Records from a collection
--------------------------------------------------

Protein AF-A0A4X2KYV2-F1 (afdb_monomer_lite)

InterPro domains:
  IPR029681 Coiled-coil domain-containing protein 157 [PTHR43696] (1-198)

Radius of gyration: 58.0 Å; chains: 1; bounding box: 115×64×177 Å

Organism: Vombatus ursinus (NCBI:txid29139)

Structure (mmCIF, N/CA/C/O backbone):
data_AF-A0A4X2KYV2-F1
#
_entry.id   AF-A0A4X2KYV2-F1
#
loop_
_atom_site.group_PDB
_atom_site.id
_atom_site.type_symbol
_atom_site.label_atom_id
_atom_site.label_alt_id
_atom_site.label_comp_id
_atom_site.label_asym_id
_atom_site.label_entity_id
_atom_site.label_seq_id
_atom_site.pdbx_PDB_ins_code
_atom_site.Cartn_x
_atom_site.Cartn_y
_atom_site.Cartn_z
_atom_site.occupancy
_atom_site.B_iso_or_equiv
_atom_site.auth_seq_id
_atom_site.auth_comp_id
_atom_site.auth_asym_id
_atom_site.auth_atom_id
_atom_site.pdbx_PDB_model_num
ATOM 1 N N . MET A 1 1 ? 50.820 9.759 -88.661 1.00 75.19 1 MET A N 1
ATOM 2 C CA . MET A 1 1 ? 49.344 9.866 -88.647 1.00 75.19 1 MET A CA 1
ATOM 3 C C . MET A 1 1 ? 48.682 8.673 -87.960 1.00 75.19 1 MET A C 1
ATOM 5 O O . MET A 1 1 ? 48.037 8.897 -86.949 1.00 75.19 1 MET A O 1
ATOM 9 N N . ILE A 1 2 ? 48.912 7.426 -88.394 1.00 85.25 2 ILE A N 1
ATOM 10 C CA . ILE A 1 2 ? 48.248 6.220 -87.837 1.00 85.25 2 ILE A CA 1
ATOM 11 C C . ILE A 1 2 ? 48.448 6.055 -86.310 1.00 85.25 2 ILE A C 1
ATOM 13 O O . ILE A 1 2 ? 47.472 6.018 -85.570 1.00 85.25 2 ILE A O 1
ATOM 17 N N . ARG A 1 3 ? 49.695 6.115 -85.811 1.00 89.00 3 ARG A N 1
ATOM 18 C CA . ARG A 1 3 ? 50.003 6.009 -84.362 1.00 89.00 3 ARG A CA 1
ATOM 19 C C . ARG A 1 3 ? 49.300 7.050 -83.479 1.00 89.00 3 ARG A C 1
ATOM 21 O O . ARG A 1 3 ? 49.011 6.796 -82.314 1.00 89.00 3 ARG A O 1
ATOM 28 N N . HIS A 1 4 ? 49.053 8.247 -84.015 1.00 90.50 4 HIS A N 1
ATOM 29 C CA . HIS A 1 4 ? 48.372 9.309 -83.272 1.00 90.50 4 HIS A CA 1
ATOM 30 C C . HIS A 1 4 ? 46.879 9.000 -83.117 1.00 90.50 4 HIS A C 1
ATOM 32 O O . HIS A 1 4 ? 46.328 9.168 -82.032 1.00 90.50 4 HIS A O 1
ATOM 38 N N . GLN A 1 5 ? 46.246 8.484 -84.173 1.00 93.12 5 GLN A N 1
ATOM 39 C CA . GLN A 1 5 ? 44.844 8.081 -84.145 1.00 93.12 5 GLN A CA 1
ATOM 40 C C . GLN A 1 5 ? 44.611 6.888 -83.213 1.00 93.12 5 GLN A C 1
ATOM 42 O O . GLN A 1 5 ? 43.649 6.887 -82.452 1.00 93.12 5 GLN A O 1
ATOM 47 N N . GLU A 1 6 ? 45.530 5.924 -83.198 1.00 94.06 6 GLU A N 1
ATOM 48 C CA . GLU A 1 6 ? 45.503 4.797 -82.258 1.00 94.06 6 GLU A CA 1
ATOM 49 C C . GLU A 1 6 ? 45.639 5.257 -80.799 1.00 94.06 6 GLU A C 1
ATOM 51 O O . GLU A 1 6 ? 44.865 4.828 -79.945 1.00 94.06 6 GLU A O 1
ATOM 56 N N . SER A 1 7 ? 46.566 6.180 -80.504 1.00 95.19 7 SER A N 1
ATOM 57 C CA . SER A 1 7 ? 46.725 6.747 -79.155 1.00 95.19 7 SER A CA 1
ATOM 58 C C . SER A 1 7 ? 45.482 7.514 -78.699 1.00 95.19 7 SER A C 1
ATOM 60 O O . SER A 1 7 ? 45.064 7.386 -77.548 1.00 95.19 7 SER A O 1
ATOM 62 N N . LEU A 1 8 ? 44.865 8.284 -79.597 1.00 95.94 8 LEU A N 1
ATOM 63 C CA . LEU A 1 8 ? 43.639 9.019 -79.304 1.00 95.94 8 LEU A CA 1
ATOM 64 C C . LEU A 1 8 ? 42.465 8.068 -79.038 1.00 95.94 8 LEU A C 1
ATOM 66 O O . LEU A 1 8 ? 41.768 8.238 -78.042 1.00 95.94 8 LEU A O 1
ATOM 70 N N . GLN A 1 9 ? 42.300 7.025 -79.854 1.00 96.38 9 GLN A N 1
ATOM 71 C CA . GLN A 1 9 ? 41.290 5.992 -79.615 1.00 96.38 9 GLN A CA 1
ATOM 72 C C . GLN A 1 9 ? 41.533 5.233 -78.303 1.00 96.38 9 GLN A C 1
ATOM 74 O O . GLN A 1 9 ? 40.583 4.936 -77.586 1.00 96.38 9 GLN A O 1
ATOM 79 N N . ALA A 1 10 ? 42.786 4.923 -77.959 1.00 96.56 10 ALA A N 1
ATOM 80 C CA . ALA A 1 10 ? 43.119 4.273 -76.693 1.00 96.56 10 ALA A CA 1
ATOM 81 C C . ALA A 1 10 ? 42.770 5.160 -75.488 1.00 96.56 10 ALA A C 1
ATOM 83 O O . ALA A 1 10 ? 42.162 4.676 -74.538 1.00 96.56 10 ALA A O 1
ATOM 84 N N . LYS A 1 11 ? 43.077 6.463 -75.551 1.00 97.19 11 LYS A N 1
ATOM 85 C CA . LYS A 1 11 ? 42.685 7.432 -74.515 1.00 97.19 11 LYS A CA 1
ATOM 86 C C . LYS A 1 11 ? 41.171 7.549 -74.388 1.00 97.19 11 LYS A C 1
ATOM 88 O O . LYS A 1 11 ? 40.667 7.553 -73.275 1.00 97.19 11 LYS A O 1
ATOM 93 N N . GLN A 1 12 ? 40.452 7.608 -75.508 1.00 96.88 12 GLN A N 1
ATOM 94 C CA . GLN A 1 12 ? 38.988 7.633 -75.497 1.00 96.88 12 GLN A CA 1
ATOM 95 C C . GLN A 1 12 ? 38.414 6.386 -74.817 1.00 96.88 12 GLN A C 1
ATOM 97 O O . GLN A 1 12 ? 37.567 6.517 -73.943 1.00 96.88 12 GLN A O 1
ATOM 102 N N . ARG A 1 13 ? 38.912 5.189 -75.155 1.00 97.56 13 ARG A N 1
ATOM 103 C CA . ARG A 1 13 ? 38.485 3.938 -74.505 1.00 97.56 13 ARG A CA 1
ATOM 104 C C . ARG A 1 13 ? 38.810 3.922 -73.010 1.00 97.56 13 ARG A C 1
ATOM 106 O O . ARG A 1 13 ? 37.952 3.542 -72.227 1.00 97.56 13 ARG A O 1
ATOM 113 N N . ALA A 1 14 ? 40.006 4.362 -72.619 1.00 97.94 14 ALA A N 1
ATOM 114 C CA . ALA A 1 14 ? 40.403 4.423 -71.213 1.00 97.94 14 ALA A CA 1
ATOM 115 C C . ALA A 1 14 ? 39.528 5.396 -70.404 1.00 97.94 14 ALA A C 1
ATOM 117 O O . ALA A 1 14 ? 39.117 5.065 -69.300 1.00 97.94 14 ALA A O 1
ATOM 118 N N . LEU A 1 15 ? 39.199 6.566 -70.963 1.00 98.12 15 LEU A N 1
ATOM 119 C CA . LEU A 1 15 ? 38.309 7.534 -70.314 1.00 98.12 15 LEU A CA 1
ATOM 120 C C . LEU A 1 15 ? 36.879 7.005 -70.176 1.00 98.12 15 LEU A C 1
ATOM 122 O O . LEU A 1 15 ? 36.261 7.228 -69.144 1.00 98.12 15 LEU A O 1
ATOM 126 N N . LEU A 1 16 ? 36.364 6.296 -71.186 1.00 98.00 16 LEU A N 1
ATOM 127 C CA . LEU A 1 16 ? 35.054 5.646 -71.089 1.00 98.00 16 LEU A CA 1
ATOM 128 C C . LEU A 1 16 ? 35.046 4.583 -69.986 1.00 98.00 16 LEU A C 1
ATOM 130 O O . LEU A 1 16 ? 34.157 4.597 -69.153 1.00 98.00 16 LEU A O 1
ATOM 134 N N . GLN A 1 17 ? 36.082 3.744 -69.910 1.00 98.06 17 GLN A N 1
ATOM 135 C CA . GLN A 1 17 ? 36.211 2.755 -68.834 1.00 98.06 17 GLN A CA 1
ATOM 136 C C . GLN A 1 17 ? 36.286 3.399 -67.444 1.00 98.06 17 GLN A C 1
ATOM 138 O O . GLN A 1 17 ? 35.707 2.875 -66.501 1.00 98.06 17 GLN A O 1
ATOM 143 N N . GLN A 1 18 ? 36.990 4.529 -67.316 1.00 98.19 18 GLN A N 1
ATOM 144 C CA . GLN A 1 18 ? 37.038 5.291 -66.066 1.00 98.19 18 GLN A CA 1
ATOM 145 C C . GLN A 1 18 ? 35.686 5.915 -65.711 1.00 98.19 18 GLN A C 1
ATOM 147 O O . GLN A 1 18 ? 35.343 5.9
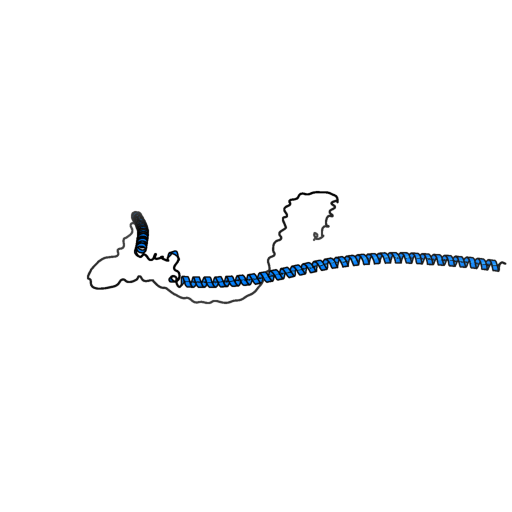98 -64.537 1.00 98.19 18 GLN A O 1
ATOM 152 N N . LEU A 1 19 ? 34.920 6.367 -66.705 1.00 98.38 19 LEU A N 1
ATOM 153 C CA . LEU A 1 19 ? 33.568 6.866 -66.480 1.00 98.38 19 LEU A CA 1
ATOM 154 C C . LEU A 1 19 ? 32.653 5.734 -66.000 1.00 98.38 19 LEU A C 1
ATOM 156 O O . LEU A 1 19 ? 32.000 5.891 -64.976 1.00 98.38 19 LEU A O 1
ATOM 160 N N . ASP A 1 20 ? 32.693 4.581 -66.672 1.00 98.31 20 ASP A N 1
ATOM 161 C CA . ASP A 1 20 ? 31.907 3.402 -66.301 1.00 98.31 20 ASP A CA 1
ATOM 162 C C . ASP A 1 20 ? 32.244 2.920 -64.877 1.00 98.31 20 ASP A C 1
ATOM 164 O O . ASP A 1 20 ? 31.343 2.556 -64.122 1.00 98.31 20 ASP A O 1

--------------------------------------------------

WORK INSTRUCTION: Among the entries above, the lines between the ones containing "ATOM 13 O O" and "ATOM 51 O O", inclusive, are to be transcribed exactly. No other line is to be given.

YOUR SOLUTION:
ATOM 13 O O . ILE A 1 2 ? 47.472 6.018 -85.570 1.00 85.25 2 ILE A O 1
ATOM 17 N N . ARG A 1 3 ? 49.695 6.115 -85.811 1.00 89.00 3 ARG A N 1
ATOM 18 C CA . ARG A 1 3 ? 50.003 6.009 -84.362 1.00 89.00 3 ARG A CA 1
ATOM 19 C C . ARG A 1 3 ? 49.300 7.050 -83.479 1.00 89.00 3 ARG A C 1
ATOM 21 O O . ARG A 1 3 ? 49.011 6.796 -82.314 1.00 89.00 3 ARG A O 1
ATOM 28 N N . HIS A 1 4 ? 49.053 8.247 -84.015 1.00 90.50 4 HIS A N 1
ATOM 29 C CA . HIS A 1 4 ? 48.372 9.309 -83.272 1.00 90.50 4 HIS A CA 1
ATOM 30 C C . HIS A 1 4 ? 46.879 9.000 -83.117 1.00 90.50 4 HIS A C 1
ATOM 32 O O . HIS A 1 4 ? 46.328 9.168 -82.032 1.00 90.50 4 HIS A O 1
ATOM 38 N N . GLN A 1 5 ? 46.246 8.484 -84.173 1.00 93.12 5 GLN A N 1
ATOM 39 C CA . GLN A 1 5 ? 44.844 8.081 -84.145 1.00 93.12 5 GLN A CA 1
ATOM 40 C C . GLN A 1 5 ? 44.611 6.888 -83.213 1.00 93.12 5 GLN A C 1
ATOM 42 O O . GLN A 1 5 ? 43.649 6.887 -82.452 1.00 93.12 5 GLN A O 1
ATOM 47 N N . GLU A 1 6 ? 45.530 5.924 -83.198 1.00 94.06 6 GLU A N 1
ATOM 48 C CA . GLU A 1 6 ? 45.503 4.797 -82.258 1.00 94.06 6 GLU A CA 1
ATOM 49 C C . GLU A 1 6 ? 45.639 5.257 -80.799 1.00 94.06 6 GLU A C 1
ATOM 51 O O . GLU A 1 6 ? 44.865 4.828 -79.945 1.00 94.06 6 GLU A O 1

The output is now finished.